Why go through all this? Was it because of an ailing mother that Lara pulled out? Or was it something more in keeping with his character? It would appear that what drove him was not exactly a noble sentiment.
The drama played out last week was because the selectors apparently asked Lara to captain the A team against Pakistan, seeing this as the first opportunity for him to get back into the game. Irked by this, Lara refused -- how can a premier batsman like him be expected to captain the A team? -- and then sent a letter to the board telling them that his exile from the game would continue.
And he probably reckoned that this kind of threat would also put pressure on Pat Rousseau who was being challenged for the post of board chief in the West Indies board elections. Ranged against him was Trinidad's Alloy Lequay, who made Lara's pullout an election issue. Unfortunately, Rousseau, who has taken a strict line with Lara, has been re-elected. Lara was later convinced by a close friend, Manchester United striker Dwight Yorke, to make himself available.
All of which goes to show that counselling or no counselling, the man they call the prince of Trinidad is still very much the same. He has not changed an iota. He has an agenda every time he does something. The world still revolves around him. His batting is sublime but many other things about him very definitely are not.
Notice that every report about the team which has played against Zimbabwe and Pakistan - the post Lara-as-captain era - speaks about a new fighting spirit and a sense of unity. Jimmy Adams may not be the flashiest of batsmen but he has a sense of purpose and a great deal of pride in being part of the West Indies team. He has shown that he can be a good leader of men. Adams is one of those rare cricketers who is extremely well educated and one of those who does not need to play the game to maintain his lifestyle. He has a couple of attributes which many cricketers lack -- intelligence and humility.
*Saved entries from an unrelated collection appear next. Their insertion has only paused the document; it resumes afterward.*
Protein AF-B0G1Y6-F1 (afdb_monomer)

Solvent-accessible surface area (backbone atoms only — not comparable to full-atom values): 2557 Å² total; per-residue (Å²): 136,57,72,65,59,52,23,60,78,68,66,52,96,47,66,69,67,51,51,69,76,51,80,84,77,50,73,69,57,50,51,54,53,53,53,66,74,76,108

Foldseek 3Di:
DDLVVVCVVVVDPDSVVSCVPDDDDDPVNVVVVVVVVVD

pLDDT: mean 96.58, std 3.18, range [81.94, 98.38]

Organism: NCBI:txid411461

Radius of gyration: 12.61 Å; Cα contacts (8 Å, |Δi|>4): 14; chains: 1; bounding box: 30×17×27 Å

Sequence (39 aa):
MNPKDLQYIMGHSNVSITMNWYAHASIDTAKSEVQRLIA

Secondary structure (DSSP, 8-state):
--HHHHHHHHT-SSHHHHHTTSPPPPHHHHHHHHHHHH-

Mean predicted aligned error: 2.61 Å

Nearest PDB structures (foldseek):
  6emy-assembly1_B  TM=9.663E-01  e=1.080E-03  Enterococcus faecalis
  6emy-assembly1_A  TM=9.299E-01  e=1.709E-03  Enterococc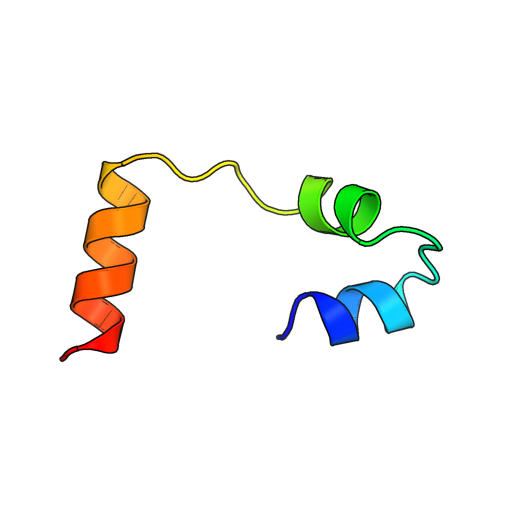us faecalis
  6en1-assembly1_A  TM=9.865E-01  e=2.919E-03  Enterococcus faecalis
  6en0-assembly1_B  TM=9.790E-01  e=3.151E-03  Enterococcus faecalis

InterPro domains:
  IPR011010 DNA breaking-rejoining enzyme, catalytic core [SSF56349] (2-35)
  IPR013762 Integrase-like, catalytic domain superfamily [G3DSA:1.10.443.10] (1-38)

Structure (mmCIF, N/CA/C/O backbone):
data_AF-B0G1Y6-F1
#
_entry.id   AF-B0G1Y6-F1
#
loop_
_atom_site.group_PDB
_atom_site.id
_atom_site.type_symbol
_atom_site.label_atom_id
_atom_site.label_alt_id
_atom_site.label_comp_id
_atom_site.label_asym_id
_atom_site.label_entity_id
_atom_site.label_seq_id
_atom_site.pdbx_PDB_ins_code
_atom_site.Cartn_x
_atom_site.Cartn_y
_atom_site.Cartn_z
_atom_site.occupancy
_atom_site.B_iso_or_equiv
_atom_site.auth_seq_id
_atom_site.auth_comp_id
_atom_site.auth_asym_id
_atom_site.auth_atom_id
_atom_site.pdbx_PDB_model_num
ATOM 1 N N . MET A 1 1 ? -8.532 -4.871 -6.825 1.00 84.94 1 MET A N 1
ATOM 2 C CA . MET A 1 1 ? -7.228 -4.875 -7.523 1.00 84.94 1 MET A CA 1
ATOM 3 C C . MET A 1 1 ? -6.127 -4.987 -6.482 1.00 84.94 1 MET A C 1
ATOM 5 O O . MET A 1 1 ? -6.175 -4.230 -5.517 1.00 84.94 1 MET A O 1
ATOM 9 N N . ASN A 1 2 ? -5.200 -5.938 -6.621 1.00 94.38 2 ASN A N 1
ATOM 10 C CA . ASN A 1 2 ? -4.087 -6.100 -5.681 1.00 94.38 2 ASN A CA 1
ATOM 11 C C . ASN A 1 2 ? -2.982 -5.0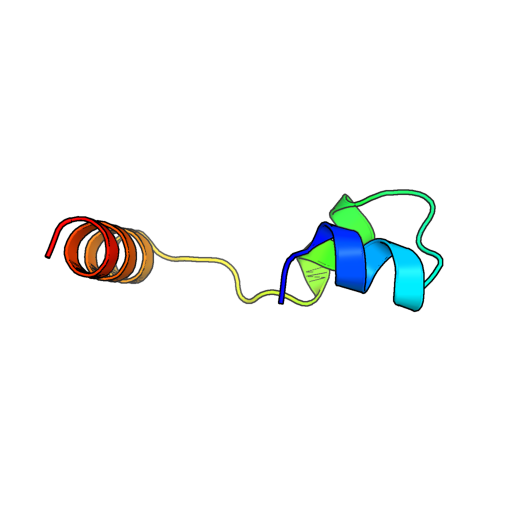66 -6.004 1.00 94.38 2 ASN A C 1
ATOM 13 O O . ASN A 1 2 ? -2.671 -4.880 -7.183 1.00 94.38 2 ASN A O 1
ATOM 17 N N . PRO A 1 3 ? -2.355 -4.408 -5.008 1.00 96.38 3 PRO A N 1
ATOM 18 C CA . PRO A 1 3 ? -1.228 -3.497 -5.240 1.00 96.38 3 PRO A CA 1
ATOM 19 C C . PRO A 1 3 ? -0.065 -4.103 -6.044 1.00 96.38 3 PRO A C 1
ATOM 21 O O . PRO A 1 3 ? 0.653 -3.371 -6.723 1.00 96.38 3 PRO A O 1
ATOM 24 N N . LYS A 1 4 ? 0.127 -5.429 -6.003 1.00 97.38 4 LYS A N 1
ATOM 25 C CA . LYS A 1 4 ? 1.138 -6.135 -6.808 1.00 97.38 4 LYS A CA 1
ATOM 26 C C . LYS A 1 4 ? 0.774 -6.238 -8.285 1.00 97.38 4 LYS A C 1
ATOM 28 O O . LYS A 1 4 ? 1.658 -6.061 -9.119 1.00 97.38 4 LYS A O 1
ATOM 33 N N . ASP A 1 5 ? -0.503 -6.427 -8.602 1.00 97.94 5 ASP A N 1
ATOM 34 C CA . ASP A 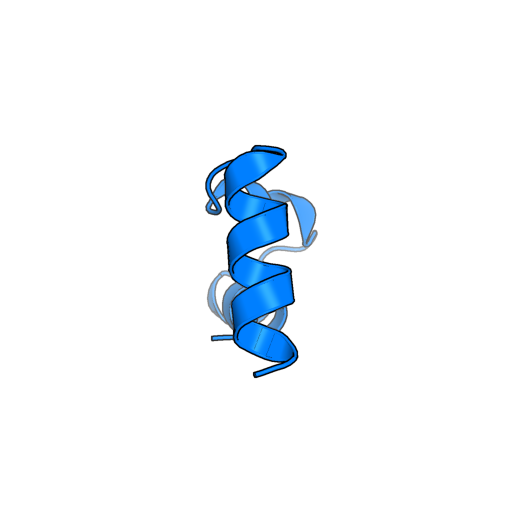1 5 ? -0.978 -6.398 -9.990 1.00 97.94 5 ASP A CA 1
ATOM 35 C C . ASP A 1 5 ? -0.761 -5.000 -10.575 1.00 97.94 5 ASP A C 1
ATOM 37 O O . ASP A 1 5 ? -0.221 -4.847 -11.667 1.00 97.94 5 ASP A O 1
ATOM 41 N N . LEU A 1 6 ? -1.099 -3.963 -9.798 1.00 97.44 6 LEU A N 1
ATOM 42 C CA . LEU A 1 6 ? -0.868 -2.580 -10.201 1.00 97.44 6 LEU A CA 1
ATOM 43 C C . LEU A 1 6 ? 0.630 -2.276 -10.340 1.00 97.44 6 LEU A C 1
ATOM 45 O O . LEU A 1 6 ? 1.029 -1.635 -11.303 1.00 97.44 6 LEU A O 1
ATOM 49 N N . GLN A 1 7 ? 1.476 -2.764 -9.426 1.00 98.38 7 GLN A N 1
ATOM 50 C CA . GLN A 1 7 ? 2.933 -2.630 -9.542 1.00 98.38 7 GLN A CA 1
ATOM 51 C C . GLN A 1 7 ? 3.449 -3.224 -10.858 1.00 98.38 7 GLN A C 1
ATOM 53 O O . GLN A 1 7 ? 4.275 -2.594 -11.516 1.00 98.38 7 GLN A O 1
ATOM 58 N N . TYR A 1 8 ? 2.967 -4.413 -11.227 1.00 98.06 8 TYR A N 1
ATOM 59 C CA . TYR A 1 8 ? 3.356 -5.088 -12.460 1.00 98.06 8 TYR A CA 1
ATOM 60 C C . TYR A 1 8 ? 2.940 -4.286 -13.698 1.00 98.06 8 TYR A C 1
ATOM 62 O O . TYR A 1 8 ? 3.779 -4.020 -14.555 1.00 98.06 8 TYR A O 1
ATOM 70 N N . ILE A 1 9 ? 1.685 -3.827 -13.749 1.00 97.94 9 ILE A N 1
ATOM 71 C CA . ILE A 1 9 ? 1.162 -3.004 -14.853 1.00 97.94 9 ILE A CA 1
ATOM 72 C C . ILE A 1 9 ? 1.953 -1.697 -14.993 1.00 97.94 9 ILE A C 1
ATOM 74 O O . ILE A 1 9 ? 2.265 -1.275 -16.102 1.00 97.94 9 ILE A O 1
ATOM 78 N N . MET A 1 10 ? 2.296 -1.067 -13.870 1.00 97.31 10 MET A N 1
ATOM 79 C CA . MET A 1 10 ? 3.007 0.212 -13.847 1.00 97.31 10 MET A CA 1
ATOM 80 C C . MET A 1 10 ? 4.525 0.073 -14.054 1.00 97.31 10 MET A C 1
ATOM 82 O O . MET A 1 10 ? 5.214 1.080 -14.194 1.00 97.31 10 MET A O 1
ATOM 86 N N . GLY A 1 11 ? 5.073 -1.148 -14.047 1.00 98.06 11 GLY A N 1
ATOM 87 C CA . GLY A 1 11 ? 6.504 -1.395 -14.249 1.00 98.06 11 GLY A CA 1
ATOM 88 C C . GLY A 1 11 ? 7.410 -0.840 -13.143 1.00 98.06 11 GLY A C 1
ATOM 89 O O . GLY A 1 11 ? 8.589 -0.577 -13.378 1.00 98.06 11 GLY A O 1
ATOM 90 N N . HIS A 1 12 ? 6.889 -0.632 -11.930 1.00 98.38 12 HIS A N 1
ATOM 91 C CA . HIS A 1 12 ? 7.676 -0.061 -10.839 1.00 98.38 12 HIS A CA 1
ATOM 92 C C . HIS A 1 12 ? 8.630 -1.093 -10.225 1.00 98.38 12 HIS A C 1
ATOM 94 O O . HIS A 1 12 ? 8.215 -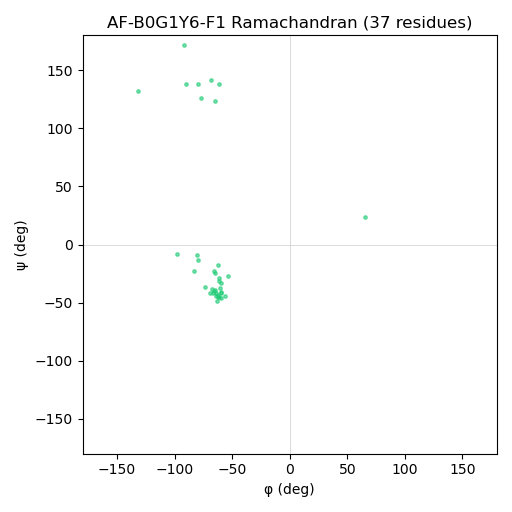2.145 -9.727 1.00 98.38 12 HIS A O 1
ATOM 100 N N . SER A 1 13 ? 9.914 -0.739 -10.162 1.00 97.38 13 SER A N 1
ATOM 101 C CA . SER A 1 13 ? 10.964 -1.556 -9.540 1.00 97.38 13 SER A CA 1
ATOM 102 C C . SER A 1 13 ? 10.794 -1.722 -8.025 1.00 97.38 13 SER A C 1
ATOM 104 O O . SER A 1 13 ? 11.281 -2.693 -7.452 1.00 97.38 13 SER A O 1
ATOM 106 N N . ASN A 1 14 ? 10.076 -0.804 -7.370 1.00 97.50 14 ASN A N 1
ATOM 107 C CA . ASN A 1 14 ? 9.804 -0.836 -5.937 1.00 97.50 14 ASN A CA 1
ATOM 108 C C . ASN A 1 14 ? 8.310 -0.603 -5.659 1.00 97.50 14 ASN A C 1
ATOM 110 O O . ASN A 1 14 ? 7.713 0.347 -6.167 1.00 97.50 14 ASN A O 1
ATOM 114 N N . VAL A 1 15 ? 7.719 -1.447 -4.806 1.00 97.56 15 VAL A N 1
ATOM 115 C CA . VAL A 1 15 ? 6.301 -1.373 -4.423 1.00 97.56 15 VAL A CA 1
ATOM 116 C C . VAL A 1 15 ? 5.944 -0.056 -3.728 1.00 97.56 15 VAL A C 1
ATOM 118 O O . VAL A 1 15 ? 4.821 0.413 -3.884 1.00 97.56 15 VAL A O 1
ATOM 121 N N . SER A 1 16 ? 6.887 0.584 -3.029 1.00 97.88 16 SER A N 1
ATOM 122 C CA . SER A 1 16 ? 6.647 1.867 -2.358 1.00 97.88 16 SER A CA 1
ATOM 123 C C . SER A 1 16 ? 6.218 2.968 -3.334 1.00 97.88 16 SER A C 1
ATOM 125 O O . SER A 1 16 ? 5.383 3.794 -2.988 1.00 97.88 16 SER A O 1
ATOM 127 N N . ILE A 1 17 ? 6.710 2.943 -4.580 1.00 97.88 17 ILE A N 1
ATOM 128 C CA . ILE A 1 17 ? 6.308 3.898 -5.626 1.00 97.88 17 ILE A CA 1
ATOM 129 C C . ILE A 1 17 ? 4.836 3.688 -6.001 1.00 97.88 17 ILE A C 1
ATOM 131 O O . ILE A 1 17 ? 4.084 4.648 -6.132 1.00 97.88 17 ILE A O 1
ATOM 135 N N . THR A 1 18 ? 4.400 2.430 -6.126 1.00 98.12 18 THR A N 1
ATOM 136 C CA . THR A 1 18 ? 2.987 2.097 -6.360 1.00 98.12 18 THR A CA 1
ATOM 137 C C . THR A 1 18 ? 2.116 2.499 -5.173 1.00 98.12 18 THR A C 1
ATOM 139 O O . THR A 1 18 ? 1.019 3.011 -5.370 1.00 98.12 18 THR A O 1
ATOM 142 N N . MET A 1 19 ? 2.601 2.314 -3.942 1.00 97.94 19 MET A N 1
ATOM 143 C CA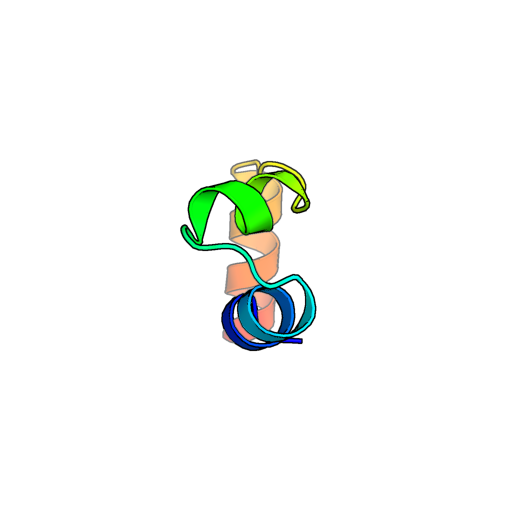 . MET A 1 19 ? 1.845 2.654 -2.734 1.00 97.94 19 MET A CA 1
ATOM 144 C C . MET A 1 19 ? 1.580 4.157 -2.583 1.00 97.94 19 MET A C 1
ATOM 146 O O . MET A 1 19 ? 0.564 4.514 -1.997 1.00 97.94 19 MET A O 1
ATOM 150 N N . ASN A 1 20 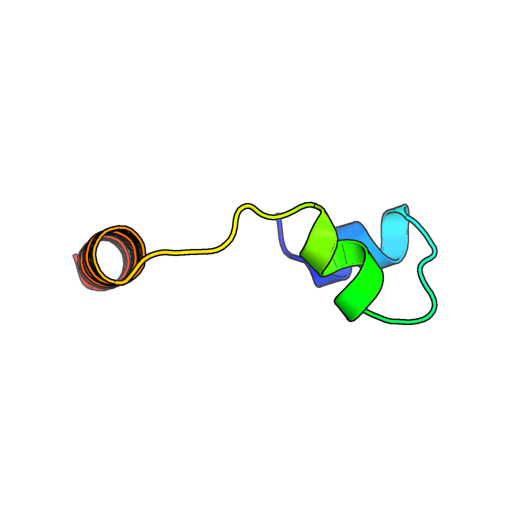? 2.404 5.028 -3.176 1.00 97.44 20 ASN A N 1
ATOM 151 C CA . ASN A 1 20 ? 2.162 6.478 -3.191 1.00 97.44 20 ASN A CA 1
ATOM 152 C C . ASN A 1 20 ? 0.864 6.881 -3.919 1.00 97.44 20 ASN A C 1
ATOM 154 O O . ASN A 1 20 ? 0.381 7.992 -3.722 1.00 97.44 20 ASN A O 1
ATOM 158 N N . TRP A 1 21 ? 0.292 5.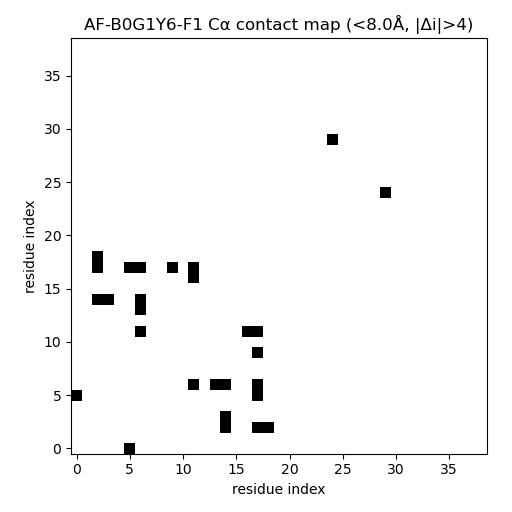999 -4.748 1.00 96.50 21 TRP A N 1
ATOM 159 C CA . TRP A 1 21 ? -1.008 6.218 -5.394 1.00 96.50 21 TRP A CA 1
ATOM 160 C C . TRP A 1 21 ? -2.205 5.940 -4.478 1.00 96.50 21 TRP A C 1
ATOM 162 O O . TRP A 1 21 ? -3.330 6.310 -4.811 1.00 96.50 21 TRP A O 1
ATOM 172 N N . TYR A 1 22 ? -1.989 5.288 -3.336 1.00 96.19 22 TYR A N 1
ATOM 173 C CA . TYR A 1 22 ? -3.034 5.045 -2.352 1.00 96.19 22 TYR A CA 1
ATOM 174 C C . TYR A 1 22 ? -3.082 6.199 -1.351 1.00 96.19 22 TYR A C 1
ATOM 176 O 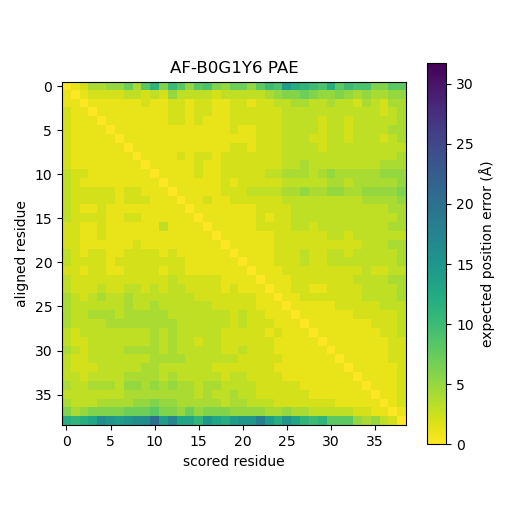O . TYR A 1 22 ? -2.052 6.670 -0.872 1.00 96.19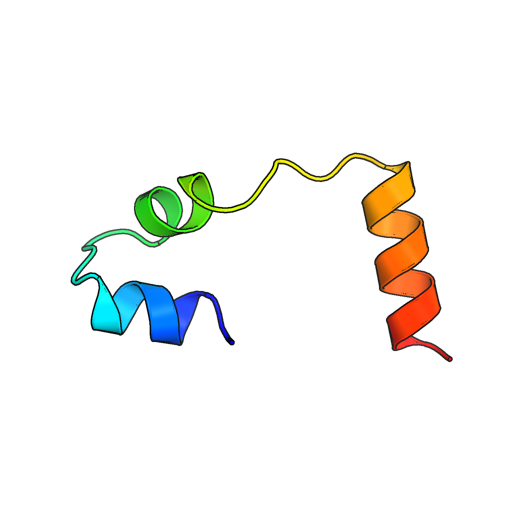 22 TYR A O 1
ATOM 184 N N . ALA A 1 23 ? -4.292 6.637 -0.999 1.00 96.50 23 ALA A N 1
ATOM 185 C CA . ALA A 1 23 ? -4.469 7.603 0.078 1.00 96.50 23 ALA A CA 1
ATOM 186 C C . ALA A 1 23 ? -3.959 7.016 1.403 1.00 96.50 23 ALA A C 1
ATOM 188 O O . ALA A 1 23 ? -4.218 5.851 1.717 1.00 96.50 23 ALA A O 1
ATOM 189 N N . HIS A 1 24 ? -3.256 7.829 2.194 1.00 96.69 24 HIS A N 1
ATOM 190 C CA . HIS A 1 24 ? -2.787 7.392 3.502 1.00 96.69 24 HIS A CA 1
ATOM 191 C C . HIS A 1 24 ? -3.985 7.124 4.418 1.00 96.69 24 HIS A C 1
ATOM 193 O O . HIS A 1 24 ? -4.820 8.001 4.639 1.00 96.69 24 HIS A O 1
ATOM 199 N N . ALA A 1 25 ? -4.065 5.910 4.959 1.00 96.75 25 ALA A N 1
ATOM 200 C CA . ALA A 1 25 ? -5.148 5.540 5.856 1.00 96.75 25 ALA A CA 1
ATOM 201 C C . ALA A 1 25 ? -5.042 6.301 7.186 1.00 96.75 25 ALA A C 1
ATOM 203 O O . ALA A 1 25 ? -3.948 6.500 7.722 1.00 96.75 25 ALA A O 1
ATOM 204 N N . SER A 1 26 ? -6.186 6.709 7.728 1.00 98.06 26 SER A N 1
ATOM 205 C CA . SER A 1 26 ? -6.298 7.131 9.119 1.00 98.06 26 SER A CA 1
ATOM 206 C C . SER A 1 26 ? -6.688 5.933 9.986 1.00 98.06 26 SER A C 1
ATOM 208 O O . SER A 1 26 ? -7.027 4.854 9.493 1.00 98.06 26 SER A O 1
ATOM 210 N N . ILE A 1 27 ? -6.665 6.116 11.305 1.00 97.94 27 ILE A N 1
ATOM 211 C CA . ILE A 1 27 ? -7.125 5.078 12.235 1.00 97.94 27 ILE A CA 1
ATOM 212 C C . ILE A 1 27 ? -8.606 4.751 11.995 1.00 97.94 27 ILE A C 1
ATOM 214 O O . ILE A 1 27 ? -8.995 3.586 12.066 1.00 97.94 27 ILE A O 1
ATOM 218 N N . ASP A 1 28 ? -9.427 5.752 11.680 1.00 97.81 28 ASP A N 1
ATOM 219 C CA . ASP A 1 28 ? -10.863 5.558 11.468 1.00 97.81 28 ASP A CA 1
ATOM 220 C C . ASP A 1 28 ? -11.145 4.763 10.190 1.00 97.81 28 ASP A C 1
ATOM 222 O O . ASP A 1 28 ? -11.958 3.836 10.208 1.00 97.81 28 ASP A O 1
ATOM 226 N N . THR A 1 29 ? -10.422 5.046 9.099 1.00 97.12 29 THR A N 1
ATOM 227 C CA . THR A 1 29 ? -10.565 4.267 7.860 1.00 97.12 29 THR A CA 1
ATOM 228 C C . THR A 1 29 ? -10.062 2.838 8.041 1.00 97.12 29 THR A C 1
ATOM 230 O O . THR A 1 29 ? -10.706 1.905 7.567 1.00 97.12 29 THR A O 1
ATOM 233 N N . ALA A 1 30 ? -8.973 2.637 8.791 1.00 97.25 30 ALA A N 1
ATOM 234 C CA . ALA A 1 30 ? -8.471 1.302 9.108 1.00 97.25 30 ALA A CA 1
ATOM 235 C C . ALA A 1 30 ? -9.486 0.477 9.920 1.00 97.25 30 ALA A C 1
ATOM 237 O O . ALA A 1 30 ? -9.719 -0.688 9.603 1.00 97.25 30 ALA A O 1
ATOM 238 N N . LYS A 1 31 ? -10.133 1.074 10.932 1.00 97.50 31 LYS A N 1
ATOM 239 C CA . LYS A 1 31 ? -11.179 0.402 11.725 1.00 97.50 31 LYS A CA 1
ATOM 240 C C . LYS A 1 31 ? -12.371 -0.015 10.867 1.00 97.50 31 LYS A C 1
ATOM 242 O O . LYS A 1 31 ? -12.827 -1.149 10.990 1.00 97.50 31 LYS A O 1
ATOM 247 N N . SER A 1 32 ? -12.840 0.883 9.999 1.00 97.44 32 SER A N 1
ATOM 248 C CA . SER A 1 32 ? -13.949 0.612 9.077 1.00 97.44 32 SER A CA 1
ATOM 249 C C . SER A 1 32 ? -13.636 -0.563 8.144 1.00 97.44 32 SER A C 1
ATOM 251 O O . SER A 1 32 ? -14.432 -1.493 8.020 1.00 97.44 32 SER A O 1
ATOM 253 N N . GLU A 1 33 ? -12.439 -0.585 7.549 1.00 96.50 33 GLU A N 1
ATOM 254 C CA . GLU A 1 33 ? -12.029 -1.680 6.663 1.00 96.50 33 GLU A CA 1
ATOM 255 C C . GLU A 1 33 ? -11.893 -3.016 7.402 1.00 96.50 33 GLU A C 1
ATOM 257 O O . GLU A 1 33 ? -12.328 -4.042 6.884 1.00 96.50 33 GLU A O 1
ATOM 262 N N . VAL A 1 34 ? -11.351 -3.029 8.626 1.00 97.31 34 VAL A N 1
ATOM 263 C CA . VAL A 1 34 ? -11.280 -4.260 9.433 1.00 97.31 34 VAL A CA 1
ATOM 264 C C . VAL A 1 34 ? -12.679 -4.783 9.752 1.00 97.31 34 VAL A C 1
ATOM 266 O O . VAL A 1 34 ? -12.924 -5.972 9.578 1.00 97.31 34 VAL A O 1
ATOM 269 N N . GLN A 1 35 ? -13.608 -3.911 10.159 1.00 97.69 35 GLN A N 1
ATOM 270 C CA . GLN A 1 35 ? -15.004 -4.291 10.406 1.00 97.69 35 GLN A CA 1
ATOM 271 C C . GLN A 1 35 ? -15.673 -4.866 9.153 1.00 97.69 35 GLN A C 1
ATOM 273 O O . GLN A 1 35 ? -16.359 -5.879 9.243 1.00 97.69 35 GLN A O 1
ATOM 278 N N . ARG A 1 36 ? -15.428 -4.270 7.980 1.00 97.31 36 ARG A N 1
ATOM 279 C CA . ARG A 1 36 ? -15.941 -4.757 6.691 1.00 97.31 36 ARG A CA 1
ATOM 280 C C . ARG A 1 36 ? -15.435 -6.158 6.332 1.00 97.31 36 ARG A C 1
ATOM 282 O O . ARG A 1 36 ? -16.133 -6.878 5.634 1.00 97.31 36 ARG A O 1
ATOM 289 N N . LEU A 1 37 ? -14.220 -6.523 6.744 1.00 96.50 37 LEU A N 1
ATOM 290 C CA . LEU A 1 37 ? -13.601 -7.813 6.407 1.00 96.50 37 LEU A CA 1
ATOM 291 C C . LEU A 1 37 ? -14.025 -8.966 7.323 1.00 96.50 37 LEU A C 1
ATOM 293 O O . LEU A 1 37 ? -13.876 -10.121 6.932 1.00 96.50 37 LEU A O 1
ATOM 297 N N . ILE A 1 38 ? -14.485 -8.662 8.538 1.00 95.25 38 ILE A N 1
ATOM 298 C CA . ILE A 1 38 ? -14.917 -9.665 9.526 1.00 95.25 38 ILE A CA 1
ATOM 299 C C . ILE A 1 38 ? -16.437 -9.875 9.559 1.00 95.25 38 ILE A C 1
ATOM 301 O O . ILE A 1 38 ? -16.897 -10.764 10.274 1.00 95.25 38 ILE A O 1
ATOM 305 N N . ALA A 1 39 ? -17.191 -9.037 8.845 1.00 81.94 39 ALA A N 1
ATOM 306 C CA . ALA A 1 39 ? -18.632 -9.168 8.639 1.00 81.94 39 ALA A CA 1
ATOM 307 C C . ALA A 1 39 ? -18.929 -10.111 7.465 1.00 81.94 39 ALA A C 1
ATOM 309 O O . ALA A 1 39 ? -19.908 -10.880 7.584 1.00 81.94 39 ALA A O 1
#

Adams has made it clear that Lara will be made welcome. That is characteristic of his magnanimity. And I, for one, hope that Lara does his job -- scoring prolifically -- and leaves the captain's job to Adams. The West Indies have displayed a sense of purpose after Lara quit the captaincy and went into exile. They have fought hard and well; that famous win against Zimbabwe when they bowled the African nation out for 63 is recent enough to remain in the memory. Lara has chosen to return but he should try to remember that the whole is greater than the parts.
Lara would not have been out of place in the theatre -- and not as a member of the audience. He is an extremely good actor, one who knows how to make an entrance. He has a sense of the dramatic. No doubt he is a great batsman; after watching his performance in the Caribbean last year, I would put him on par with Sobers or Richards as far as talent goes. But he lacks maturity. His reactions are still petulant and childish.
The late Malcolm Marshall, one of many talented players in a team which had no lack of talent, is on record as attributing the success of that generation of West Indies teams to one thing: no player was greater than the team. And as if to emphasise this, he said: "Not even Viv," acknowledgement that Richards was head and shoulders above the rest. But even a man like Richards -- and there has been no better or more destructive batsman in the last quarter of this century -- always put the team first. That, in essence, is the difference between people like Sobers -- the best player to emerge in the third quarter of the century -- and Richards on the one hand and Lara on the other. History will judge Lara by his contribution to the team and that will not be measured in terms of statistics alone.